BEGIN Available data

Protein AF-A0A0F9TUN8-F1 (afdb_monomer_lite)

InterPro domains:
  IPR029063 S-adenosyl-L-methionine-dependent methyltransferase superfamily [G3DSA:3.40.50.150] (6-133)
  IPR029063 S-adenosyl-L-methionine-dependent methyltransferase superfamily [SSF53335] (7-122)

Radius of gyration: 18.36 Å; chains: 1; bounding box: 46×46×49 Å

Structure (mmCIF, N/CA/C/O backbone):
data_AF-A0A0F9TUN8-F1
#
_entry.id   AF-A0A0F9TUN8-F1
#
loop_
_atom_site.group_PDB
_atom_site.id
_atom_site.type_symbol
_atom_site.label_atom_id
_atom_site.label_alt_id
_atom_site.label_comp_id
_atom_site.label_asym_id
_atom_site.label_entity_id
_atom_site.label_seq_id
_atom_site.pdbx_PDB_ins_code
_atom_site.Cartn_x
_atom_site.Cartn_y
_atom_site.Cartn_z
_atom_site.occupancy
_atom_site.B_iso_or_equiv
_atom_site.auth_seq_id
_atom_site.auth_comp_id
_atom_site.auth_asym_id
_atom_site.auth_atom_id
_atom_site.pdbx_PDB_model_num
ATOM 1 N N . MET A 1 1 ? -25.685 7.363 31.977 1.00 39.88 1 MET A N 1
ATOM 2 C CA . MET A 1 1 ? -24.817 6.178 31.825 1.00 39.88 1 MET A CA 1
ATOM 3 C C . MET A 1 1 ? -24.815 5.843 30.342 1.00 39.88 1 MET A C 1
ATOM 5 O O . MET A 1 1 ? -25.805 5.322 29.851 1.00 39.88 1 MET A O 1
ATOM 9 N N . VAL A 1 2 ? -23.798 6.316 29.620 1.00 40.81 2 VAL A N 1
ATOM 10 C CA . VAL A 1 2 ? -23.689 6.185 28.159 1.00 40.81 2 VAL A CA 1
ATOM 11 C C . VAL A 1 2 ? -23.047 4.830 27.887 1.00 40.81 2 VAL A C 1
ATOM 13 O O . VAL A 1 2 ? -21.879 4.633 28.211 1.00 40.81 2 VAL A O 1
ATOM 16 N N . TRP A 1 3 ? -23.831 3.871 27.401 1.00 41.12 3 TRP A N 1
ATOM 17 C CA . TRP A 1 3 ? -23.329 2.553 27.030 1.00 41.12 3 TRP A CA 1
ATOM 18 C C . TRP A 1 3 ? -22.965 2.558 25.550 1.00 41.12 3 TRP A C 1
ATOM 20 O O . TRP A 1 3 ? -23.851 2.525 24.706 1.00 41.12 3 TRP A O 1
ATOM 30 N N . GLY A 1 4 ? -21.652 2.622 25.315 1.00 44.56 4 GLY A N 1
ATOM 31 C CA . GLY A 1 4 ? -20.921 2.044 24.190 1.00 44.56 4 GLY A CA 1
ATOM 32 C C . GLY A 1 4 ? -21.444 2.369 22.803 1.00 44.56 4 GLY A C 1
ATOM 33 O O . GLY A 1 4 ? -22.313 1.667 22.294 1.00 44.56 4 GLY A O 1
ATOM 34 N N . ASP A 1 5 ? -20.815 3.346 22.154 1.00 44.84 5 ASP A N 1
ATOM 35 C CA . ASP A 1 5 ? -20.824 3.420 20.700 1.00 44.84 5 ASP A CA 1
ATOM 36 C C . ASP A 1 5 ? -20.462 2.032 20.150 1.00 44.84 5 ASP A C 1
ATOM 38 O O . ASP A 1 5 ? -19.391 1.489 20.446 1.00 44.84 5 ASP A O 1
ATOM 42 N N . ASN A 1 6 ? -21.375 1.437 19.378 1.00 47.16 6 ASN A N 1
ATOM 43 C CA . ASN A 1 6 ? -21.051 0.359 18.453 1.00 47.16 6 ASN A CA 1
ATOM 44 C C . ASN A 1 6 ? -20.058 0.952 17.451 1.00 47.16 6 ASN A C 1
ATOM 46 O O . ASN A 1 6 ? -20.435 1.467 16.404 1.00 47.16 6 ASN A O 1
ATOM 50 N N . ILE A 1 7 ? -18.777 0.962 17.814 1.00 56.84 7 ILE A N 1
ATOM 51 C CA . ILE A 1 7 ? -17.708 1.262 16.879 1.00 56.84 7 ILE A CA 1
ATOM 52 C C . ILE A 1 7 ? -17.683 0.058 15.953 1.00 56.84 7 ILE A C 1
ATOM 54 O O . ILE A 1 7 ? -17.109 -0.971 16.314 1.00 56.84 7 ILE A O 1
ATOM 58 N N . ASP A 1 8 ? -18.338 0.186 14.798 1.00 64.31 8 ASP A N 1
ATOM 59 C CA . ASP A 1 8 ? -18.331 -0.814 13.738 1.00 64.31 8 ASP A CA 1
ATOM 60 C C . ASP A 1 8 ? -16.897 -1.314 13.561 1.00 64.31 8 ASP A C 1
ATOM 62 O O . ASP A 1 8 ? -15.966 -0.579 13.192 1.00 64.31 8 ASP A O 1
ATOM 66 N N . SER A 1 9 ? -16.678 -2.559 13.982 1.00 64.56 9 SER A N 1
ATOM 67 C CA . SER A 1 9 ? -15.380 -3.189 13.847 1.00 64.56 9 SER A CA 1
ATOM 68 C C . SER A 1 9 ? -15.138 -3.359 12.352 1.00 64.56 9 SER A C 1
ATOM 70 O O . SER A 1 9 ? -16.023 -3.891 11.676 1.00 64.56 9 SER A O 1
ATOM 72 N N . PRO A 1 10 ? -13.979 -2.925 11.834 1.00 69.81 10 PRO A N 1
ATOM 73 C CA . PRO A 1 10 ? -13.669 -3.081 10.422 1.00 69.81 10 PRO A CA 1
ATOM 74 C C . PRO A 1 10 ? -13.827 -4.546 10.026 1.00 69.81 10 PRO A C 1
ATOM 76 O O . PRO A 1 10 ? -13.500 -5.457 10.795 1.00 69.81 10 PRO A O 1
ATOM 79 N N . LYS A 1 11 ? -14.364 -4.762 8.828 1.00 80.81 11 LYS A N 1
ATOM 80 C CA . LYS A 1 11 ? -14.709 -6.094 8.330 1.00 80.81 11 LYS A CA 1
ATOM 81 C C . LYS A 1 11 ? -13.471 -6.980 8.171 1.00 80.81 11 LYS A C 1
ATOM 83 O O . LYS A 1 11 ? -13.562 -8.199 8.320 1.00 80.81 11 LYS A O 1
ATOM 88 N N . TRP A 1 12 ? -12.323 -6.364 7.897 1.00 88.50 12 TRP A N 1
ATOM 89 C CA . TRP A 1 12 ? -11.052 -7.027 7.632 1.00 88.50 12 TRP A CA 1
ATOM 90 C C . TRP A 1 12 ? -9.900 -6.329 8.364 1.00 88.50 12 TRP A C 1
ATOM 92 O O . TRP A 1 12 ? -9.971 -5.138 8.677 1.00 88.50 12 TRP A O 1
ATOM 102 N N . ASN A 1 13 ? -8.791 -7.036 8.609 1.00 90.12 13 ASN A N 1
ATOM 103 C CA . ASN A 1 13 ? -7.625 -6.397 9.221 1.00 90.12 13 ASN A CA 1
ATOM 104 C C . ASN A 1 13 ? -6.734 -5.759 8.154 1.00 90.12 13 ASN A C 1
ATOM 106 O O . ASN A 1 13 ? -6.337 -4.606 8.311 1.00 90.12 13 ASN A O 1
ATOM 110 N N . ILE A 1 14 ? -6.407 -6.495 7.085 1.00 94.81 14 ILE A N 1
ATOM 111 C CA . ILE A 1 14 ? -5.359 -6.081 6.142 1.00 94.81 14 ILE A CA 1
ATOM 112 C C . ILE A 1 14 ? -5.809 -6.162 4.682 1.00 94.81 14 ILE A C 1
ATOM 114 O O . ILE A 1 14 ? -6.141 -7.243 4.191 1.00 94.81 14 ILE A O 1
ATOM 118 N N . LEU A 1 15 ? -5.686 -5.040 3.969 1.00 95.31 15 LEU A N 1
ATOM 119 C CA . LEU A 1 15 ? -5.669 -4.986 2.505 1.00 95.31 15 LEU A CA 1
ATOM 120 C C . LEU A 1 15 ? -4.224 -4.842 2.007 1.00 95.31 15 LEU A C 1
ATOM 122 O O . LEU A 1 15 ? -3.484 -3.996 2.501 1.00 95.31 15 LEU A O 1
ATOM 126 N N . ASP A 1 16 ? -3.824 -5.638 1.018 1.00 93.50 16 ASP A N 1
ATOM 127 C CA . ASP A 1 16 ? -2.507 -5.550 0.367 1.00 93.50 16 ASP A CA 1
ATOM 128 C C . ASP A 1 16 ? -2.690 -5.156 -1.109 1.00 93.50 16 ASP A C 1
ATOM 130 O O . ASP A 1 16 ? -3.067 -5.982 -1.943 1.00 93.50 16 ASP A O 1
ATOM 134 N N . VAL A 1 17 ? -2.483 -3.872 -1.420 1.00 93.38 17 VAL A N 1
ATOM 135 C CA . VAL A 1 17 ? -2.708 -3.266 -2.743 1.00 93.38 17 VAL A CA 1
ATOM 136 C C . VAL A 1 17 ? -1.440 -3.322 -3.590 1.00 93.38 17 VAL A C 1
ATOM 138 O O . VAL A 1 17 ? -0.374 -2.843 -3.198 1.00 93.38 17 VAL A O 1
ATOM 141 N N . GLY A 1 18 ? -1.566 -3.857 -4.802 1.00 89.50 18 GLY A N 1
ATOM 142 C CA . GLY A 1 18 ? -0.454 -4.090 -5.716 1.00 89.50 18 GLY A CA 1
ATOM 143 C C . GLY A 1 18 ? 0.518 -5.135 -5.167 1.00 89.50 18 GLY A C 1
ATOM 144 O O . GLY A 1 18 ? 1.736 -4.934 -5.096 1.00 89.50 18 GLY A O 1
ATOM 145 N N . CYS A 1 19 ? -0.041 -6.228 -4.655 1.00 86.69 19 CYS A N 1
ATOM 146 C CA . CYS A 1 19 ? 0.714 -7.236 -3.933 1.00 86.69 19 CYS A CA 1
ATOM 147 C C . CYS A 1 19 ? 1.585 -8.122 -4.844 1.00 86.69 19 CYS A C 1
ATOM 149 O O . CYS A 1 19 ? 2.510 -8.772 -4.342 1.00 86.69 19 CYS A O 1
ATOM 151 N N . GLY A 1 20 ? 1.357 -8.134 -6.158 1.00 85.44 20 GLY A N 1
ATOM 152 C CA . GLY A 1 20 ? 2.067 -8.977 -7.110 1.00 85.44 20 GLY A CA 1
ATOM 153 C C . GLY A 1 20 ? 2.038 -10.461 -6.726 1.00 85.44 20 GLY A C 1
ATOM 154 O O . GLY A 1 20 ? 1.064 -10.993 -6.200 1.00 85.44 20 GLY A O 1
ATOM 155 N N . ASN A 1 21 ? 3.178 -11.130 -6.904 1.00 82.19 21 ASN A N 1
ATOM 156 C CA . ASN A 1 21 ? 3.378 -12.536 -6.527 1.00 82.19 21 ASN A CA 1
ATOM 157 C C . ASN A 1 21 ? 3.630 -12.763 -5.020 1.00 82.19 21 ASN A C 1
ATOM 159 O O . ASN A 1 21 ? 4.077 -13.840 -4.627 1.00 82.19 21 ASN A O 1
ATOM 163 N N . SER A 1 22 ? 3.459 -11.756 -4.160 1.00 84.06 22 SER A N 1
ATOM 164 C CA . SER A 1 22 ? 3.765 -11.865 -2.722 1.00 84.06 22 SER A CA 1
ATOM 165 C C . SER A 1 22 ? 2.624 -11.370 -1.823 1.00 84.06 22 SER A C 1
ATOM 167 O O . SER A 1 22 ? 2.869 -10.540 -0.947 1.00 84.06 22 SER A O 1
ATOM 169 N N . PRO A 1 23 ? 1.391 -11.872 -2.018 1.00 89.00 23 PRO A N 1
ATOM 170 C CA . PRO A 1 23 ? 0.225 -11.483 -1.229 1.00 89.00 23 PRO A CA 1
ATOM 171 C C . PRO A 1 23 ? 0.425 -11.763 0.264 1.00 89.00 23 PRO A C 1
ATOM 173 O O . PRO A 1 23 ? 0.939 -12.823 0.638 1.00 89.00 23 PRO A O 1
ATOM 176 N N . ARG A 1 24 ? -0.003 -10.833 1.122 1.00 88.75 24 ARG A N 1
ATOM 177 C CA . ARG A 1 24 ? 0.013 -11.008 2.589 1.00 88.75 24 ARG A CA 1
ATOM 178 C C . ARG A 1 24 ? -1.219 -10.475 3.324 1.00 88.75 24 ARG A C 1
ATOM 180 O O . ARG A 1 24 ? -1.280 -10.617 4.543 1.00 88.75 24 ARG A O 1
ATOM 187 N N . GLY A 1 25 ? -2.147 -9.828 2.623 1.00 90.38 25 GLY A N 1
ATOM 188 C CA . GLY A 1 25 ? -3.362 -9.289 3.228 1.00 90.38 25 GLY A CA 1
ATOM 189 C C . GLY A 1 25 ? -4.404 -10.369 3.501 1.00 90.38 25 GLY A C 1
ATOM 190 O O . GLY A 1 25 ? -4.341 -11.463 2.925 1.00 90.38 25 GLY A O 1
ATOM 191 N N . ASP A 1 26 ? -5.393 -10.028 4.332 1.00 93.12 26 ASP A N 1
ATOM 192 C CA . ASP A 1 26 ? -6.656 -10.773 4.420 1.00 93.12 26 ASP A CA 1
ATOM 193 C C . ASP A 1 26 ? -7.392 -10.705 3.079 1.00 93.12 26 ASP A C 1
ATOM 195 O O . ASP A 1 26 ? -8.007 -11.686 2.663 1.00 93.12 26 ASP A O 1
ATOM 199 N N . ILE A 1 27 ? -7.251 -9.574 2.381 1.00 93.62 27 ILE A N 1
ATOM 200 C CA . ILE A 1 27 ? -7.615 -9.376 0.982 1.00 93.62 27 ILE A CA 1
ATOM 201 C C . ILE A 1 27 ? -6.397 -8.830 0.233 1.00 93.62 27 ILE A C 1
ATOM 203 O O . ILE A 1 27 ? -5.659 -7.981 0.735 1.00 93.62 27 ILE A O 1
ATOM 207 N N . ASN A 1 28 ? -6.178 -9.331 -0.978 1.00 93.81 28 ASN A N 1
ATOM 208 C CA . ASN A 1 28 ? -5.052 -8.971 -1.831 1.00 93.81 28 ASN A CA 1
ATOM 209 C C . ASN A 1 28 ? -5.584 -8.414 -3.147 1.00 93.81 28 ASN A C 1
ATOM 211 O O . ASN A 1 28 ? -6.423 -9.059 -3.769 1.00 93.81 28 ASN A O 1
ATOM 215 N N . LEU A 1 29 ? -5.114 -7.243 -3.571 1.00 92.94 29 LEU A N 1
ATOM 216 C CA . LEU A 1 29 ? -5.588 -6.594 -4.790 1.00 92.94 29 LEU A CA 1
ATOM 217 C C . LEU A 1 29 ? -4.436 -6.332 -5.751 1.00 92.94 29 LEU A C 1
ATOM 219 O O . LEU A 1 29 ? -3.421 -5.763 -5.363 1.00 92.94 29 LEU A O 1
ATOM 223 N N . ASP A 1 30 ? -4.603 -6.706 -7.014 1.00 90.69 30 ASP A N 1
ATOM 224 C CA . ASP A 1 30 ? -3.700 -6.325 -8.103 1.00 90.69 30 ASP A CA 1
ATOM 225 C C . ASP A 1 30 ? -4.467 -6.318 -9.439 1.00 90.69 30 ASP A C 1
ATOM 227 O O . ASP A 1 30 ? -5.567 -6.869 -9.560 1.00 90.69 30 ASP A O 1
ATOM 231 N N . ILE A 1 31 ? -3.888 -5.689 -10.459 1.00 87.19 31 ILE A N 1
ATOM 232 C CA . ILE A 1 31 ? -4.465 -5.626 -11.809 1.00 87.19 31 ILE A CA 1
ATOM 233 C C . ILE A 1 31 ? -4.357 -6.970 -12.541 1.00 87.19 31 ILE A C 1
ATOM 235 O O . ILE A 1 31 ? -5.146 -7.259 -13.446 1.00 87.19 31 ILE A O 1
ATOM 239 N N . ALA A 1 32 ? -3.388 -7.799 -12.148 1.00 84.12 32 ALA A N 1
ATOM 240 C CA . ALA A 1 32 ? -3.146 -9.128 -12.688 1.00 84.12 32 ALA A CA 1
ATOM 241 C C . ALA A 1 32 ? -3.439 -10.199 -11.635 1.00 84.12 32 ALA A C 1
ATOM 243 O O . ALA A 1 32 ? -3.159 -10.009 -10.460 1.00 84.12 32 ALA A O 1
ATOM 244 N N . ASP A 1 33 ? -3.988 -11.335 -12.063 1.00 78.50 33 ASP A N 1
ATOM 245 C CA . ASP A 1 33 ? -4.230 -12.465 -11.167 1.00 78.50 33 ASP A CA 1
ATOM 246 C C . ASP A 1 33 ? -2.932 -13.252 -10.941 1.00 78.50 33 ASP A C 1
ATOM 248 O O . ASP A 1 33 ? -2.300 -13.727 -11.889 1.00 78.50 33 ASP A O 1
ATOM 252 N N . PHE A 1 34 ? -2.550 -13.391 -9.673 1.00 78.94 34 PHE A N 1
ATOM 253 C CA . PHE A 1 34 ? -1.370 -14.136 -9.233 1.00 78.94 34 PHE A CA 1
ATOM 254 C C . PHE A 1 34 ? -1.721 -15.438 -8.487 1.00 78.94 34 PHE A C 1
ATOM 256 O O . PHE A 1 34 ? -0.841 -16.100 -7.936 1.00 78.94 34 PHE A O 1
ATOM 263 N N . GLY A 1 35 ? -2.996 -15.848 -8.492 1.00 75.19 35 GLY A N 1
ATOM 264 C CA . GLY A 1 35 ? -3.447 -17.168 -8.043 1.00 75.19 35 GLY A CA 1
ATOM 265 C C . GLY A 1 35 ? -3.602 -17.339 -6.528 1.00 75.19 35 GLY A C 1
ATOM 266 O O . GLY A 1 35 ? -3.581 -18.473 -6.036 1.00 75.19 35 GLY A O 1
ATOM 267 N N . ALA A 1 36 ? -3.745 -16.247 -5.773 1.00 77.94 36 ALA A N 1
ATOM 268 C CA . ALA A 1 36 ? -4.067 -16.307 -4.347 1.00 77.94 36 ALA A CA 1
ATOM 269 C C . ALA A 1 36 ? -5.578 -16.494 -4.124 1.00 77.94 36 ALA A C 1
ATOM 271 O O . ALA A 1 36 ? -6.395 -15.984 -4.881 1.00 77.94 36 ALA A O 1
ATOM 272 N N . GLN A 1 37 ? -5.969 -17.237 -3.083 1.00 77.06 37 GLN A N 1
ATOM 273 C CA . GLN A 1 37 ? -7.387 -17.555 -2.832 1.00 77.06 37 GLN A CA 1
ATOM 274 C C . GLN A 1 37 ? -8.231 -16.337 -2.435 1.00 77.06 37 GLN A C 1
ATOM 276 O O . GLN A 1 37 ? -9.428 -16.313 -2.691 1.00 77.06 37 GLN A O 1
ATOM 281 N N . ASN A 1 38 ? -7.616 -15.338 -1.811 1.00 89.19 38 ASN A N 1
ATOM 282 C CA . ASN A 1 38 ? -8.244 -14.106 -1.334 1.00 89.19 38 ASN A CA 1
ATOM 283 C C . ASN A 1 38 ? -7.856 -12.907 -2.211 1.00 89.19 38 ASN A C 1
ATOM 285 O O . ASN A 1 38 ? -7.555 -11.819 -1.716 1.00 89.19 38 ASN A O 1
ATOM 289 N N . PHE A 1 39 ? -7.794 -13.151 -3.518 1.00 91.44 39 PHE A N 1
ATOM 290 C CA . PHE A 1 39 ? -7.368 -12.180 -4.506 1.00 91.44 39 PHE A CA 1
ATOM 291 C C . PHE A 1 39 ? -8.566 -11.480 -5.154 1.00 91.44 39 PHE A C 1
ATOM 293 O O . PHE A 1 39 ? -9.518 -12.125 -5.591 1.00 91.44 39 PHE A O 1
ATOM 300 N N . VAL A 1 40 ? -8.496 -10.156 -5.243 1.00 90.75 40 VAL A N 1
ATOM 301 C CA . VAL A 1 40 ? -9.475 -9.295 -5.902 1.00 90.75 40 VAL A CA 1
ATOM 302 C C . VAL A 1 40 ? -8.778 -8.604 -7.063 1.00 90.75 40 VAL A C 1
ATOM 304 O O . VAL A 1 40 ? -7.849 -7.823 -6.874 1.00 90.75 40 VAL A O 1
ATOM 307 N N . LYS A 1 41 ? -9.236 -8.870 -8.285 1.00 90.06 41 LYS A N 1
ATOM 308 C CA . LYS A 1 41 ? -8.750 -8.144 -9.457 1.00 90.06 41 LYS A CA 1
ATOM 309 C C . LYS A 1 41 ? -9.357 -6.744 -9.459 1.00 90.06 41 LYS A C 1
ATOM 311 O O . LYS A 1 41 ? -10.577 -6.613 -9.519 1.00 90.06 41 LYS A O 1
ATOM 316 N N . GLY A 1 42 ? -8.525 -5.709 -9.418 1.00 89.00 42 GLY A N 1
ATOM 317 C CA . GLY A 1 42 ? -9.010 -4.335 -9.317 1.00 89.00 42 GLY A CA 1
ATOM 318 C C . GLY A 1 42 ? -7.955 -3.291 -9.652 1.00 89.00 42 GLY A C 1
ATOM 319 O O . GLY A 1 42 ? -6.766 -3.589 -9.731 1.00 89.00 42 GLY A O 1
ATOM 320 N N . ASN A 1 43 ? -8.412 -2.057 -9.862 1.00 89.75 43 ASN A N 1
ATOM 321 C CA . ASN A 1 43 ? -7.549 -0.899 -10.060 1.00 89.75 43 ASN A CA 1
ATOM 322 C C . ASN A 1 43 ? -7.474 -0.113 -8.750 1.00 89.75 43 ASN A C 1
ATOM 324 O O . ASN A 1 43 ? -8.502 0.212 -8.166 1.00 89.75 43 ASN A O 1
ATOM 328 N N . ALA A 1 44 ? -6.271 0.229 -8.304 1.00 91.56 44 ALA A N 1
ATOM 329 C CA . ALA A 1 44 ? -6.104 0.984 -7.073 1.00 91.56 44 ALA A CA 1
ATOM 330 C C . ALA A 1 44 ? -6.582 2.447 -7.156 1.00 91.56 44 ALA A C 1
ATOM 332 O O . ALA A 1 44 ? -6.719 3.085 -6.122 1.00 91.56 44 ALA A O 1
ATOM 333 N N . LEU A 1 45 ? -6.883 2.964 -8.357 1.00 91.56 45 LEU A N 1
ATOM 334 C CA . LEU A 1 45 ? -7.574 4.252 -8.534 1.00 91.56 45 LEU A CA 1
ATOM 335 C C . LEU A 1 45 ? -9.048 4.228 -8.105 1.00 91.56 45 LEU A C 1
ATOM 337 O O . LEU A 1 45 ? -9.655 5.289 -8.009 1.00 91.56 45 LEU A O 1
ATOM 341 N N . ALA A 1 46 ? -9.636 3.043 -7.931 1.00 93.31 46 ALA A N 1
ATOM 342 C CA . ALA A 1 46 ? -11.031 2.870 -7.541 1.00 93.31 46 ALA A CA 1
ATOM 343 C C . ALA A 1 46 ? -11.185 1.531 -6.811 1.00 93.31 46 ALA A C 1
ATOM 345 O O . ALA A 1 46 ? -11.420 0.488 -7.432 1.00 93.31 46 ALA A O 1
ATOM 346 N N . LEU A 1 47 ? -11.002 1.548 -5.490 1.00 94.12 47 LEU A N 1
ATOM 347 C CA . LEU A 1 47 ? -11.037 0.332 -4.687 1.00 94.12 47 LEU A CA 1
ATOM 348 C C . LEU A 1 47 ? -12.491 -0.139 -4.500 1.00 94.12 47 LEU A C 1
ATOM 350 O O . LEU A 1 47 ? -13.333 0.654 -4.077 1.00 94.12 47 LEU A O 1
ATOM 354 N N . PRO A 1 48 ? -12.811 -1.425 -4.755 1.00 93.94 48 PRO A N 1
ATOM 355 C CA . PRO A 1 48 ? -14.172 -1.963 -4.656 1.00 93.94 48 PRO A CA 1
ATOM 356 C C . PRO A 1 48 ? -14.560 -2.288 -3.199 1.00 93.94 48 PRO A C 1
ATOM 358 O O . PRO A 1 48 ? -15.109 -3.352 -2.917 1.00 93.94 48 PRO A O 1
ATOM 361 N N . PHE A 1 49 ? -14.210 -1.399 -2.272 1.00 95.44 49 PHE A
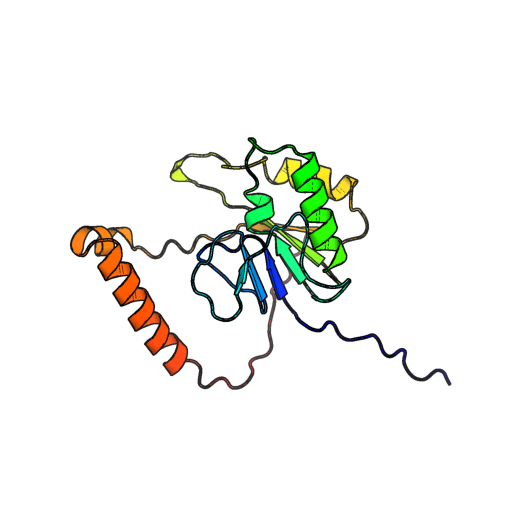 N 1
ATOM 362 C CA . PHE A 1 49 ? -14.417 -1.549 -0.834 1.00 95.44 49 PHE A CA 1
ATOM 363 C C . PHE A 1 49 ? -15.016 -0.275 -0.254 1.00 95.44 49 PHE A C 1
ATOM 365 O O . PHE A 1 49 ? -14.818 0.819 -0.793 1.00 95.44 49 PHE A O 1
ATOM 372 N N . GLU A 1 50 ? -15.726 -0.420 0.855 1.00 95.38 50 GLU A N 1
ATOM 373 C CA . GLU A 1 50 ? -16.349 0.694 1.553 1.00 95.38 50 GLU A CA 1
ATOM 374 C C . GLU A 1 50 ? -15.33
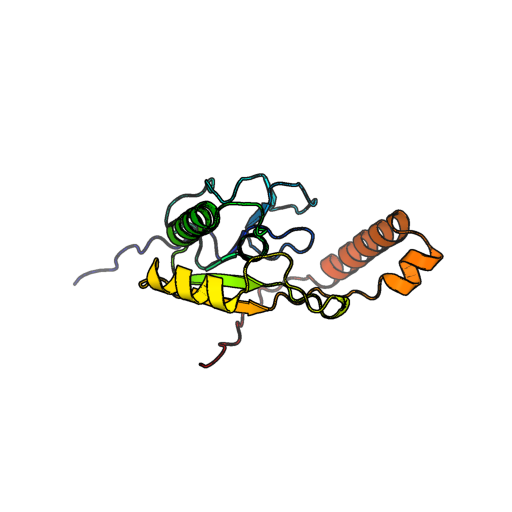8 1.436 2.430 1.00 95.38 50 GLU A C 1
ATOM 376 O O . GLU A 1 50 ? -14.188 1.021 2.613 1.00 95.38 50 GLU A O 1
ATOM 381 N N . LYS A 1 51 ? -15.759 2.595 2.938 1.00 94.75 51 LYS A N 1
ATOM 382 C CA . LYS A 1 51 ? -14.948 3.373 3.872 1.00 94.75 51 LYS A CA 1
ATOM 383 C C . LYS A 1 51 ? -14.672 2.553 5.141 1.00 94.75 51 LYS A C 1
ATOM 385 O O . LYS A 1 51 ? -15.579 1.907 5.653 1.00 94.75 51 LYS A O 1
ATOM 390 N N . ASP A 1 52 ? -13.442 2.618 5.650 1.00 94.44 52 ASP A N 1
ATOM 391 C CA . ASP A 1 52 ? -13.020 1.972 6.904 1.00 94.44 52 ASP A CA 1
ATOM 392 C C . ASP A 1 52 ? -13.188 0.432 6.942 1.00 94.44 52 ASP A C 1
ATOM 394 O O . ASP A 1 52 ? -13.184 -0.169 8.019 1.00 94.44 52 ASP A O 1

END Available data

■ **Brief**: All that is needed is how many lines of the data contain "dependent", stated as a number.

■ **Answer below**: 2